Each line from the one containing "ATOM 19 C CA" to the end of the listing below must be retyped exactly, with no line left out and none added.
----- Materials provided -----
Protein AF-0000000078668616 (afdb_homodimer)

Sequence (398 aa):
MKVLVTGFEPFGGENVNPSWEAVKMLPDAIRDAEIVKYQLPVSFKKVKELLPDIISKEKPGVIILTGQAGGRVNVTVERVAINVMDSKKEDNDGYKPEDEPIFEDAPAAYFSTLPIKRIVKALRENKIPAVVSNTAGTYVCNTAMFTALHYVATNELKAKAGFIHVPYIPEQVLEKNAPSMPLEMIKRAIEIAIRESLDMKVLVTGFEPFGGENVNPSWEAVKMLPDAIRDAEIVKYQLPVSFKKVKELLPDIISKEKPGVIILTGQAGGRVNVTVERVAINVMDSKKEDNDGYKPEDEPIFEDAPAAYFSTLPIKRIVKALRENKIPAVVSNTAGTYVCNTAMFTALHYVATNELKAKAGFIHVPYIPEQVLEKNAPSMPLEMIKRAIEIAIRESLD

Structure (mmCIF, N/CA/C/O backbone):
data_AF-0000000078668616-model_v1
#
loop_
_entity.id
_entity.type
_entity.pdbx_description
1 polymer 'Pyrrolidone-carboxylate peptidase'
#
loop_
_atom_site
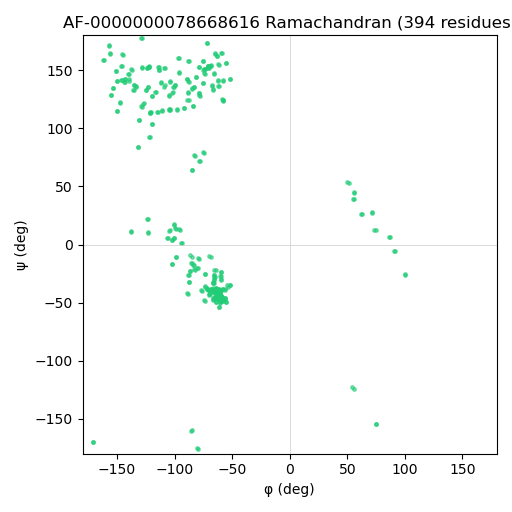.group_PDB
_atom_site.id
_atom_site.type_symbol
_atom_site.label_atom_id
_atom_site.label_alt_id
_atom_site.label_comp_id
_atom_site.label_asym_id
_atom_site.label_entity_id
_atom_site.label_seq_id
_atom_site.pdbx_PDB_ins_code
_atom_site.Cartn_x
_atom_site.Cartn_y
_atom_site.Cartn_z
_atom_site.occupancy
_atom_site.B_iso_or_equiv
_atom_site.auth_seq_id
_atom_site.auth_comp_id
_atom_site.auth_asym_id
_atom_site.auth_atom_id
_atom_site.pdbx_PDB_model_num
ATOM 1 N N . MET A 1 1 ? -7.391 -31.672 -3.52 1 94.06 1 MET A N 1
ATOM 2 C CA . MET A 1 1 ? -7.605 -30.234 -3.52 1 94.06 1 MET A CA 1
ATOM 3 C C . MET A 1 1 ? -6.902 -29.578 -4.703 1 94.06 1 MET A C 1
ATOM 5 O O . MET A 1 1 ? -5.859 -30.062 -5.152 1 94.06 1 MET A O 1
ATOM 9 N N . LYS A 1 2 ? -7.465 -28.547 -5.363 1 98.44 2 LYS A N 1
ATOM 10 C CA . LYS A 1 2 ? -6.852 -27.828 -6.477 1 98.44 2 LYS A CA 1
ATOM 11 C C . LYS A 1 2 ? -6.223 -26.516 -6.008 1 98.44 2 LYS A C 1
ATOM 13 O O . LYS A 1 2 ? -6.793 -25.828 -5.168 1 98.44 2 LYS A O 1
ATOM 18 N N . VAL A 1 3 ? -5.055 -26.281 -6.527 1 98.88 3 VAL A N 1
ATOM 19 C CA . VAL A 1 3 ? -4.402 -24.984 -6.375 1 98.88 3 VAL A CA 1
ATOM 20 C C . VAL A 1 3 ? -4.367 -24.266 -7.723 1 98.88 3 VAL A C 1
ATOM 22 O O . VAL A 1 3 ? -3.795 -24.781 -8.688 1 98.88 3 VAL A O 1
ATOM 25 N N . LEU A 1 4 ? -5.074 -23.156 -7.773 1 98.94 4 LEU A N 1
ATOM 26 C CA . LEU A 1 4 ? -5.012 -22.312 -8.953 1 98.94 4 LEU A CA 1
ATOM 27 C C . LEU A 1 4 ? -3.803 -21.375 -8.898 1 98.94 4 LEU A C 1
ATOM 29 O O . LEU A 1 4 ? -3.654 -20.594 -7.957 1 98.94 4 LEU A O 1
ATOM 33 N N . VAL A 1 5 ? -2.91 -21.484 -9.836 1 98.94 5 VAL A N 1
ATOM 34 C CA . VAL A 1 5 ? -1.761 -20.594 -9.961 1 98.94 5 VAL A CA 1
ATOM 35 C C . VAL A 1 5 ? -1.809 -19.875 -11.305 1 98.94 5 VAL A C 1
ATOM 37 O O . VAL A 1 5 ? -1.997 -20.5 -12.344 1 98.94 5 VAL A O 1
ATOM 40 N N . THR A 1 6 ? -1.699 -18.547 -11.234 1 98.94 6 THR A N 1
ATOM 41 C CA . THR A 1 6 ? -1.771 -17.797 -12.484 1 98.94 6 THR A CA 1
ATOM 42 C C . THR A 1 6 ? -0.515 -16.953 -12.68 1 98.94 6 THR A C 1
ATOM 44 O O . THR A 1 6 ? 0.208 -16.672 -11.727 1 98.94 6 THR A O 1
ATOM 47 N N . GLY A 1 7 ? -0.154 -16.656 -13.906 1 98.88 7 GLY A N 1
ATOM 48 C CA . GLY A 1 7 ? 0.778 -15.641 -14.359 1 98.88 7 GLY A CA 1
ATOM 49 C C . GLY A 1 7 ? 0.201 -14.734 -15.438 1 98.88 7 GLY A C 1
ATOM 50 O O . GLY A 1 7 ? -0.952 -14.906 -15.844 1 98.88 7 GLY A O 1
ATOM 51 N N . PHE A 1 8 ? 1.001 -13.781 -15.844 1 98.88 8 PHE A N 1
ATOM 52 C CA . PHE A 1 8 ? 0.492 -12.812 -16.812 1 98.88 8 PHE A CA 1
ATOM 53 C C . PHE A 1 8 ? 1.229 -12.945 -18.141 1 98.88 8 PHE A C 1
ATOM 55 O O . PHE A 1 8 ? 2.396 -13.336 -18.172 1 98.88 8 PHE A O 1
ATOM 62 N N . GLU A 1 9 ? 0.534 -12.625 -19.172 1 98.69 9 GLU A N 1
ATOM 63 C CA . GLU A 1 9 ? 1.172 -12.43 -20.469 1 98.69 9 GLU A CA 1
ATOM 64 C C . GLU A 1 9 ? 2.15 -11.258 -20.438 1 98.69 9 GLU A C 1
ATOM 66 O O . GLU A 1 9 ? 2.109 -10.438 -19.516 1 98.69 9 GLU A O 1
-----
§ Result below
ATOM 19 C CA . VAL A 1 3 ? -4.402 -24.984 -6.375 1 98.88 3 VAL A CA 1
ATOM 20 C C . VAL A 1 3 ? -4.367 -24.266 -7.723 1 98.88 3 VAL A C 1
ATOM 22 O O . VAL A 1 3 ? -3.795 -24.781 -8.688 1 98.88 3 VAL A O 1
ATOM 25 N N . LEU A 1 4 ? -5.074 -23.156 -7.773 1 98.94 4 LEU A N 1
ATOM 26 C CA . LEU A 1 4 ? -5.012 -22.312 -8.953 1 98.94 4 LEU A CA 1
ATOM 27 C C . LEU A 1 4 ? -3.803 -21.375 -8.898 1 98.94 4 LEU A C 1
ATOM 29 O O . LEU A 1 4 ? -3.654 -20.594 -7.957 1 98.94 4 LEU A O 1
ATOM 33 N N . VAL A 1 5 ? -2.91 -21.484 -9.836 1 98.94 5 VAL A N 1
ATOM 34 C CA . VAL A 1 5 ? -1.761 -20.594 -9.961 1 98.94 5 VAL A CA 1
ATOM 35 C C . VAL A 1 5 ? -1.809 -19.875 -11.305 1 98.94 5 VAL A C 1
ATOM 37 O O . VAL A 1 5 ? -1.997 -20.5 -12.344 1 98.94 5 VAL A O 1
ATOM 40 N N . THR A 1 6 ? -1.699 -18.547 -11.234 1 98.94 6 THR A N 1
ATOM 41 C CA . THR A 1 6 ? -1.771 -17.797 -12.484 1 98.94 6 THR A CA 1
ATOM 42 C C . THR A 1 6 ? -0.515 -16.953 -12.68 1 98.94 6 THR A C 1
ATOM 44 O O . THR A 1 6 ? 0.208 -16.672 -11.727 1 98.94 6 THR A O 1
ATOM 47 N N . GLY A 1 7 ? -0.154 -16.656 -13.906 1 98.88 7 GLY A N 1
ATOM 48 C CA . GLY A 1 7 ? 0.778 -15.641 -14.359 1 98.88 7 GLY A CA 1
ATOM 49 C C . GLY A 1 7 ? 0.201 -14.734 -15.438 1 98.88 7 GLY A C 1
ATOM 50 O O . GLY A 1 7 ? -0.952 -14.906 -15.844 1 98.88 7 GLY A O 1
ATOM 51 N N . PHE A 1 8 ? 1.001 -13.781 -15.844 1 98.88 8 PHE A N 1
ATOM 52 C CA . PHE A 1 8 ? 0.492 -12.812 -16.812 1 98.88 8 PHE A CA 1
ATOM 53 C C . PHE A 1 8 ? 1.229 -12.945 -18.141 1 98.88 8 PHE A C 1
ATOM 55 O O . PHE A 1 8 ? 2.396 -13.336 -18.172 1 98.88 8 PHE A O 1
ATOM 62 N N . GLU A 1 9 ? 0.534 -12.625 -19.172 1 98.69 9 GLU A N 1
ATOM 63 C CA . GLU A 1 9 ? 1.172 -12.43 -20.469 1 98.69 9 GLU A CA 1
ATOM 64 C C . GLU A 1 9 ? 2.15 -11.258 -20.438 1 98.69 9 GLU A C 1
ATOM 66 O O . GLU A 1 9 ? 2.109 -10.438 -19.516 1 98.69 9 GLU A O 1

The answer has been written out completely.